Już teraz nie wiem. Czy to był tylko
sen?
Czy może motyl naprawdę się zjawił?
Komentarze (32)
No na pograniczu dwóch światów.
Interesujący wiersz.
Między jawą a snem jest cienka linia; nasz umysł
zawieszony nie rozróżnia rzeczywistości od urojenia w
momencie zasypiania. Taki stan naukowo jest nazwany
hipnagogią.
Miłego dnia życzę.
Silna do bólu tęsknota za sennym marzeniem promieniuje
z wiersza. Nastrój podkreśla dodana muzyka i obrazy.

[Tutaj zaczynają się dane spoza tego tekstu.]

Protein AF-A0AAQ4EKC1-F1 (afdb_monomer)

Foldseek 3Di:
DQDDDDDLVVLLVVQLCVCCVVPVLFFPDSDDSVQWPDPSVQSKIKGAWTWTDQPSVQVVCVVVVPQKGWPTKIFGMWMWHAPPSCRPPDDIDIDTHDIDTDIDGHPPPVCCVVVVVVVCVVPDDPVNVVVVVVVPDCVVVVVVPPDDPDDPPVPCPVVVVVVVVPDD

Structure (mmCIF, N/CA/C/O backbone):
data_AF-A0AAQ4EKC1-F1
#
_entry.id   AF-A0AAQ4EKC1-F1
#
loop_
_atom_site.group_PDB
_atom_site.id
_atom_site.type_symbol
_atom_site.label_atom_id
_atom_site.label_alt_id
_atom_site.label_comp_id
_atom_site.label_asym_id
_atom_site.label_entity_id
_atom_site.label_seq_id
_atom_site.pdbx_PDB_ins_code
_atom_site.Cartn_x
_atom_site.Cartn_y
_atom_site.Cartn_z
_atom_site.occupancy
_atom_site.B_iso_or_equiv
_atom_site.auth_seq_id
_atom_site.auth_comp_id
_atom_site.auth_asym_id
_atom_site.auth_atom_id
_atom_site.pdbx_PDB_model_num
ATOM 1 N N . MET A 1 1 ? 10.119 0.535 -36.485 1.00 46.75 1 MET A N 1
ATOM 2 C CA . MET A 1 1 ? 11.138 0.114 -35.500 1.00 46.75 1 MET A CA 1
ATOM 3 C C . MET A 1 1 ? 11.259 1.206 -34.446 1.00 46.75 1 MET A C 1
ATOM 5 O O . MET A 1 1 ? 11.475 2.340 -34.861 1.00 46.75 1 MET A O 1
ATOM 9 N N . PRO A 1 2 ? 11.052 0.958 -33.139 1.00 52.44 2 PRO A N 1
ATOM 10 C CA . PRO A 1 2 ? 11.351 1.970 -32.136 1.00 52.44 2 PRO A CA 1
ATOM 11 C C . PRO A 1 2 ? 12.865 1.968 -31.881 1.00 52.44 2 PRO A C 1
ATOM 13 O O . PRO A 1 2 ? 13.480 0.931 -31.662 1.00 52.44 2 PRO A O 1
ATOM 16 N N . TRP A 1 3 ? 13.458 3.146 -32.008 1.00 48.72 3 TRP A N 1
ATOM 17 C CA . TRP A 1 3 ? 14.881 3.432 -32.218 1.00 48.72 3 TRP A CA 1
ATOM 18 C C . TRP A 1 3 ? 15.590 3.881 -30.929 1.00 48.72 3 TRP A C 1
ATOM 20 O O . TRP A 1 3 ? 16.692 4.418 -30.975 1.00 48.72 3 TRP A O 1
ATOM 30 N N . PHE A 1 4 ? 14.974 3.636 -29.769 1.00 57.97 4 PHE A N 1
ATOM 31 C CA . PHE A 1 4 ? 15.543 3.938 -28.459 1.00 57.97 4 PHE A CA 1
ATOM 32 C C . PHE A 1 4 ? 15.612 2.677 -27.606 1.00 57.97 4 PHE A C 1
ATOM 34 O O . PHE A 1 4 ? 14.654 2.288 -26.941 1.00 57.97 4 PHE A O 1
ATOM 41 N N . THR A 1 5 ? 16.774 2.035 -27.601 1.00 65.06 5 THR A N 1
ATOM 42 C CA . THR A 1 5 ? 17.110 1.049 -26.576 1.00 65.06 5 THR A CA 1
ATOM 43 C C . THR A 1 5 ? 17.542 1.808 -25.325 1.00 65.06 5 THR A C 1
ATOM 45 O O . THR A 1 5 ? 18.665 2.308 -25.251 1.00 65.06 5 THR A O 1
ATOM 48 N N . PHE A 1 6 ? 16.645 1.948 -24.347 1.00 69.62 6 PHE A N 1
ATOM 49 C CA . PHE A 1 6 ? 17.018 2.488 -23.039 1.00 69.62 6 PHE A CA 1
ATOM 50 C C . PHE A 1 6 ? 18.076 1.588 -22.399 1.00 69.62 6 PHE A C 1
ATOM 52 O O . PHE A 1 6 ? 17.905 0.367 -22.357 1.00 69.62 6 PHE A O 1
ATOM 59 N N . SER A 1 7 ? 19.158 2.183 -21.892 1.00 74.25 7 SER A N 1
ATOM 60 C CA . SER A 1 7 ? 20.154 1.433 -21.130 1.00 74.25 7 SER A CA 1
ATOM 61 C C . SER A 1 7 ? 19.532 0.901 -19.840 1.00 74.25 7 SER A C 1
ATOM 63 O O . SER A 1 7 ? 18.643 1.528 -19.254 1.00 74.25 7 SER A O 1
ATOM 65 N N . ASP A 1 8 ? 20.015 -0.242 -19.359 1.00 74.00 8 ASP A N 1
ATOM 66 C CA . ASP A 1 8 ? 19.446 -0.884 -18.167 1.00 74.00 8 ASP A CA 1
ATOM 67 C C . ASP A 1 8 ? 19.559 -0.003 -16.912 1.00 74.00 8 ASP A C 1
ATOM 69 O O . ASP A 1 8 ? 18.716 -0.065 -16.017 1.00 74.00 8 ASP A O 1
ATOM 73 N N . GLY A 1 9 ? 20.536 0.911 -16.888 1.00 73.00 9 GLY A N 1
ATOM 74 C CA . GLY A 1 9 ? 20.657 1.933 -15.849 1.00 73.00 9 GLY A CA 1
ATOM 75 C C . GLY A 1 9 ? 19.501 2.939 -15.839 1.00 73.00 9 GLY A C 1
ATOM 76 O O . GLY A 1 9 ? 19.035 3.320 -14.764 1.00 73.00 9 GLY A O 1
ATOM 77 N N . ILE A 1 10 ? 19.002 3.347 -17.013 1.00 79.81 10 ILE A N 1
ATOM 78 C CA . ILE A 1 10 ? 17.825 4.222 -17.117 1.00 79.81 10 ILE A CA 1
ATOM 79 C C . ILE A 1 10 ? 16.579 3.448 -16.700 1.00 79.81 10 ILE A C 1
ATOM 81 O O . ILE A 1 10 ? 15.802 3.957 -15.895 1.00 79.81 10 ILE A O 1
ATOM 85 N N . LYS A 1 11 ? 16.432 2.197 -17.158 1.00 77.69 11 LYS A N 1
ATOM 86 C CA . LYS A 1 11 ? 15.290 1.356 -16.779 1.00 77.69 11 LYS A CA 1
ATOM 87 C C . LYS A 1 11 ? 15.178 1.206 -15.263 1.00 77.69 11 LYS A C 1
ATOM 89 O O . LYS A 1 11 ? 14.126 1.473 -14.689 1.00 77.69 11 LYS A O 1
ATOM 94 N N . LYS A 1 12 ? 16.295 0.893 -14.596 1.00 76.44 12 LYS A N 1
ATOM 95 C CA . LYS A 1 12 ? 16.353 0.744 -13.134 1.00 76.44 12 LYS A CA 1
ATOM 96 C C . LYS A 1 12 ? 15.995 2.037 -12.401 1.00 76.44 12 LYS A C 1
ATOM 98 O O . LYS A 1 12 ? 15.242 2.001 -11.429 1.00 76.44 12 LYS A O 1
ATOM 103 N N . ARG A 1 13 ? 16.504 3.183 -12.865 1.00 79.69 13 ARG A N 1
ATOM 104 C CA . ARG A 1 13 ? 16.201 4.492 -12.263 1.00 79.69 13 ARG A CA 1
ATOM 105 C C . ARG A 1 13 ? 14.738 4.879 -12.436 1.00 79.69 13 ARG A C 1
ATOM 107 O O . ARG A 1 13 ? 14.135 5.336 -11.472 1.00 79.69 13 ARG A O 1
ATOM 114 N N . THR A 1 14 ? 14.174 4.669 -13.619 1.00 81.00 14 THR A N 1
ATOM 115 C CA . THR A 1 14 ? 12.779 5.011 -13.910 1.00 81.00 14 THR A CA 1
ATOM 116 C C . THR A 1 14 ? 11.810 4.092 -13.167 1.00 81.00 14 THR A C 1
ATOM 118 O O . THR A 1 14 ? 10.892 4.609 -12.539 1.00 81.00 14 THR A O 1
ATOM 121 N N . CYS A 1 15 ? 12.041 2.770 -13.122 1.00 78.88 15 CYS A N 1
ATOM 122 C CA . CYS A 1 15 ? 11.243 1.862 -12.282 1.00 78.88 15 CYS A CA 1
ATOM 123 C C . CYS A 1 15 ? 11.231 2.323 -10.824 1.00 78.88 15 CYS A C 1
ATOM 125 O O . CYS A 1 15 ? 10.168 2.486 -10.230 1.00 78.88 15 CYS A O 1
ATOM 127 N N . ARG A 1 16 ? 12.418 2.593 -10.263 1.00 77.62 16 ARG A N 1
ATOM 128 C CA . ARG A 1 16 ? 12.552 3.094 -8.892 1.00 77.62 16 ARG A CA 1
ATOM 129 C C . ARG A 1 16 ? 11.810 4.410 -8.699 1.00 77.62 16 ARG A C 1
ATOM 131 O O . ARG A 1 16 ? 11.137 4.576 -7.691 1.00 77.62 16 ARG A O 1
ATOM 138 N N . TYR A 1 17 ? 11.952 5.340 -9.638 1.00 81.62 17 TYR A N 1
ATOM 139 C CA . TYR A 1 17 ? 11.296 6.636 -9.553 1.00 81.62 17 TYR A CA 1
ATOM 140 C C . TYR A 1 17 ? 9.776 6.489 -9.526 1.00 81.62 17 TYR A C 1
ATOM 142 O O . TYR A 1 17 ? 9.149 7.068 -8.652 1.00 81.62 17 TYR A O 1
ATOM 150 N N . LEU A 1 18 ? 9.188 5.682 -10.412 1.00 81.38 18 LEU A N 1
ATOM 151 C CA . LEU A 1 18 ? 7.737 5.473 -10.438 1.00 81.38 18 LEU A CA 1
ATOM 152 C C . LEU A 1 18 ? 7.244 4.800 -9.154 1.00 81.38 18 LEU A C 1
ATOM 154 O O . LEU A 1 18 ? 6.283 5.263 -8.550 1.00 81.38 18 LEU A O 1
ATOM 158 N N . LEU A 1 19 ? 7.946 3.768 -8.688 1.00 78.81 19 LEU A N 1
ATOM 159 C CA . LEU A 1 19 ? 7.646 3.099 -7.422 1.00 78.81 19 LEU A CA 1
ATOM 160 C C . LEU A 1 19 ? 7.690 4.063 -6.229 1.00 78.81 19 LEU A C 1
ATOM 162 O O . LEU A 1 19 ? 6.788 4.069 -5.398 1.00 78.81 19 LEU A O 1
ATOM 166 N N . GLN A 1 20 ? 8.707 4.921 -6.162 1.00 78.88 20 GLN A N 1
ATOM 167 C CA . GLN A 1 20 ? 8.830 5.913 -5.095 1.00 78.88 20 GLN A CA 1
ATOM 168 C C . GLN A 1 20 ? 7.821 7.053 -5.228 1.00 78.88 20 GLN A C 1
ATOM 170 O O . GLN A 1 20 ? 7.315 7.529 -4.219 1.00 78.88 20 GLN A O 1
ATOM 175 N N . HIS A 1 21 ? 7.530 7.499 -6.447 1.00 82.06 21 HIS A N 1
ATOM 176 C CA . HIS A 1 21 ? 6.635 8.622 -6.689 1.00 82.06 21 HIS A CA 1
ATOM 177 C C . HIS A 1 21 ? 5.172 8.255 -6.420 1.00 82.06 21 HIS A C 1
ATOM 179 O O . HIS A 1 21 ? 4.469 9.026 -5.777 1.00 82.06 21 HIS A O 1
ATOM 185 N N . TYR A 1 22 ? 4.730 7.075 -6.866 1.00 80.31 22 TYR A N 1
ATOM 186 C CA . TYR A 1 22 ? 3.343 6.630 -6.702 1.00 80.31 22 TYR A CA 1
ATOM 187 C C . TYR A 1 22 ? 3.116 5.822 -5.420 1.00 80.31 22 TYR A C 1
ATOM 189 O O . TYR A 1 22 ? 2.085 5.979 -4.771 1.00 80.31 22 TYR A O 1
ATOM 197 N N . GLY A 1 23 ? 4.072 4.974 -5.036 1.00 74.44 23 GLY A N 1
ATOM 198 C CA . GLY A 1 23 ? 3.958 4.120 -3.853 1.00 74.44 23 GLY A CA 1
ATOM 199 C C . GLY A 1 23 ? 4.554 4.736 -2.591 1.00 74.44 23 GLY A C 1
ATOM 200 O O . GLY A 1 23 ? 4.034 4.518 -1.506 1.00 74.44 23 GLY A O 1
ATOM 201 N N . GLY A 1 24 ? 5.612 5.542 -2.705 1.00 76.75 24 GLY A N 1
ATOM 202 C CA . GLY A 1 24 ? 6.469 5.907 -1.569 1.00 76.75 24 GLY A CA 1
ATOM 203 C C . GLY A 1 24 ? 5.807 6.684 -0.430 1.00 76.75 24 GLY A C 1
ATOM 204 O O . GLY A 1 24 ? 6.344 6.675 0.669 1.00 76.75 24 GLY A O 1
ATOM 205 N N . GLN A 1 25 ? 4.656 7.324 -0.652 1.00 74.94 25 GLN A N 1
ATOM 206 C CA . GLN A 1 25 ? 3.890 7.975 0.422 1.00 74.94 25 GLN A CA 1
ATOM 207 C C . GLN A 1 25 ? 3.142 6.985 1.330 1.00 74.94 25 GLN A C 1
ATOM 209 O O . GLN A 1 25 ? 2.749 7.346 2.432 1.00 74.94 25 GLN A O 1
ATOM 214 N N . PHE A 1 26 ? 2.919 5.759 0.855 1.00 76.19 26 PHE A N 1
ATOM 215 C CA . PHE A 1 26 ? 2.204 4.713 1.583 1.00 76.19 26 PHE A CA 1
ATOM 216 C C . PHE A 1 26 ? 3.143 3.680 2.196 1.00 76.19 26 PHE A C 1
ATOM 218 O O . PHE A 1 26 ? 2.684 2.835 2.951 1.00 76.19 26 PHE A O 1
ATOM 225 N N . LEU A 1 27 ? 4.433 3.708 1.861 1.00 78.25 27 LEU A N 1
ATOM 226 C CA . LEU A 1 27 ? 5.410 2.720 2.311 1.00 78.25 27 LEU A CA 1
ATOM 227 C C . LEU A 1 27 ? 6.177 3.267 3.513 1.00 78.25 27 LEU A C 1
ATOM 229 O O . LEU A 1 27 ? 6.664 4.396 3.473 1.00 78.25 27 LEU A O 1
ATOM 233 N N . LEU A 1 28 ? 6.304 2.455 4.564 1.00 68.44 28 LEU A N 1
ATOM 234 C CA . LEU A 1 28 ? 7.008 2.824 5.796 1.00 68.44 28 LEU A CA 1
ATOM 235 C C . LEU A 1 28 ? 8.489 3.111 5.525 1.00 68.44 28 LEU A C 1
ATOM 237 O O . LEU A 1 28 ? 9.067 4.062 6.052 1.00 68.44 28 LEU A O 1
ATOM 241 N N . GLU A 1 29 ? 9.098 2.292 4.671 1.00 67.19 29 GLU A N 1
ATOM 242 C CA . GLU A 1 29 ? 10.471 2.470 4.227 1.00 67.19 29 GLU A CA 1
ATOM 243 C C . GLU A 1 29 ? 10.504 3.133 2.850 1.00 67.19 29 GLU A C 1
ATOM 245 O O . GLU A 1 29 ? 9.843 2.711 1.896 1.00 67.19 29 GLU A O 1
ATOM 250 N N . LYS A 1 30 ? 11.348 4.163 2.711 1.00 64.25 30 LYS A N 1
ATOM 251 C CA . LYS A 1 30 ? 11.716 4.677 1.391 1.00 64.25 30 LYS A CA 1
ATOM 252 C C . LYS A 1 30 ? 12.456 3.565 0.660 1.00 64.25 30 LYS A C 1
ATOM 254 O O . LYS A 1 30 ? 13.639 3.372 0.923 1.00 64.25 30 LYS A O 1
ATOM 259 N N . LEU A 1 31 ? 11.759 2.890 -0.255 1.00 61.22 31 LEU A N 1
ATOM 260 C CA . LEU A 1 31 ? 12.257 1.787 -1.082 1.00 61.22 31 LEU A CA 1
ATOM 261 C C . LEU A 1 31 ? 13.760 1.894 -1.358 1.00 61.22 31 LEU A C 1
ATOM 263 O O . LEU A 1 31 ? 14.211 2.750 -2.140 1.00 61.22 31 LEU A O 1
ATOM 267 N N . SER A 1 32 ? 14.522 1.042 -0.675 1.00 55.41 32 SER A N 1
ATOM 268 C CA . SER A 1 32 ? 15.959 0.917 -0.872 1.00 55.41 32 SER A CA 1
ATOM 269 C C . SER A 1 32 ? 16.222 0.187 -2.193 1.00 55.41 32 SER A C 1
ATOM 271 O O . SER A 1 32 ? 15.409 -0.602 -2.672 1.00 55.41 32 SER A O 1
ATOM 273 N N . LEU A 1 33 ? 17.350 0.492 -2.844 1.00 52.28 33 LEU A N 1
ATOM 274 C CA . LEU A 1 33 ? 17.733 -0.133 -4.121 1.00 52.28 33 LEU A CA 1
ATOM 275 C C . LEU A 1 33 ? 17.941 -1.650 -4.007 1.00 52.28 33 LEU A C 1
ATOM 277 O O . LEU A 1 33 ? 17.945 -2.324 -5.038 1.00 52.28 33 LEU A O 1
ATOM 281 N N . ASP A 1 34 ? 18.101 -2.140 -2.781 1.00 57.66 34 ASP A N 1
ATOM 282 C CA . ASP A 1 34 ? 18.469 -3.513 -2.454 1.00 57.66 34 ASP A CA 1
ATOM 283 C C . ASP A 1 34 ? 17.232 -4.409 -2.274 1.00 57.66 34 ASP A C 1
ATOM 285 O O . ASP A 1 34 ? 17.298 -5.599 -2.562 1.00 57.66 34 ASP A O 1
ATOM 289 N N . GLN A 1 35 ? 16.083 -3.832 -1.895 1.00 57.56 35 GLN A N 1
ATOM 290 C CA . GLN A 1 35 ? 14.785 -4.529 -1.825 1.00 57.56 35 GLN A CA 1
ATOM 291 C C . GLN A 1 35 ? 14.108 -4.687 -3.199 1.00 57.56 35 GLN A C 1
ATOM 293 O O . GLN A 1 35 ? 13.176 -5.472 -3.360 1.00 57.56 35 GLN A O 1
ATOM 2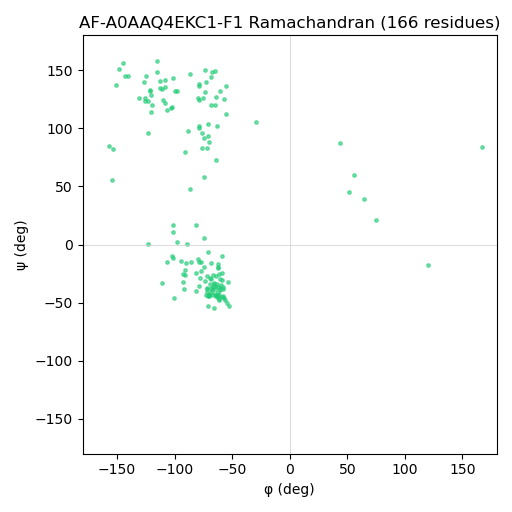98 N N . LEU A 1 36 ? 14.560 -3.945 -4.214 1.00 62.97 36 LEU A N 1
ATOM 299 C CA . LEU A 1 36 ? 14.034 -4.056 -5.572 1.00 62.97 36 LEU A CA 1
ATOM 300 C C . LEU A 1 36 ? 14.646 -5.290 -6.253 1.00 62.97 36 LEU A C 1
ATOM 302 O O . LEU A 1 36 ? 15.778 -5.243 -6.741 1.00 62.97 36 LEU A O 1
ATOM 306 N N . SER A 1 37 ? 13.888 -6.384 -6.340 1.00 57.03 37 SER A N 1
ATOM 307 C CA . SER A 1 37 ? 14.245 -7.535 -7.174 1.00 57.03 37 SER A CA 1
ATOM 308 C C . SER A 1 37 ? 13.997 -7.158 -8.633 1.00 57.03 37 SER A C 1
ATOM 310 O O . SER A 1 37 ? 12.879 -7.224 -9.149 1.00 57.03 37 SER A O 1
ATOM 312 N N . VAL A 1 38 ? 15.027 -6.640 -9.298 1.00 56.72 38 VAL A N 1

Kiedy jawa spotyka się ze snem granice mroku i światła
zacierają się. Po przebudzeniu trudno uwierzyć, że to
był sen.
Czasem jednak sny się sprawdzają, bywają prorocze.
Pozdrawiam ciepło.
Witaj Elizko:)
czasami można odnieść wrażenie że miesza nam się sen z
jawą.Ale czasami to dobra strona medalu:)
Pozdrawiam serdecznie:)
Czasami zdarza sie sen na jawie.
Pozdrawiam
/nie z mojej winy nie ma ogonka w "e " w słowie sie,
bo pomimo przestawienia klawiatury na j. polski mog€
pisac tastaura niemiecka. Zreszta juz nie od dzisiaj,
tylko od 26.05/.
znam chyba ten stan. Wiele zmian i wrażliwości na bóle
niesie. Wiem że brzmi to trochę proroczo, ale nie
będzie źle. pozdrawiam
Światło często ulega mrokowi, ale chyba jednak lepiej,
gdy mrok przejdzie na stronę światła :)
Pozdrawiam z podobaniem :)
Wspaniała, ciepła bajka. Bardzo podobają mi się Twoje
wiersze, czekam na kolejne. Serdeczności :)
Swiatlo jest mocniejsze niz mrok, a poza tym, kiedy w
gre wchodzi uczucie...
Pieknie napisane wersy.
Pozdrawiam serdecznie :)
Zazwyczaj mam sny koszmary ,ale czasem tak piękne ze
nie chce się budzić .
Świetny wiersz:)
Pozdrawiam serdecznie.;)
Pewnie sen, choć pewności nie mam.
Choć jestem pewna, że mi się wiersz podoba.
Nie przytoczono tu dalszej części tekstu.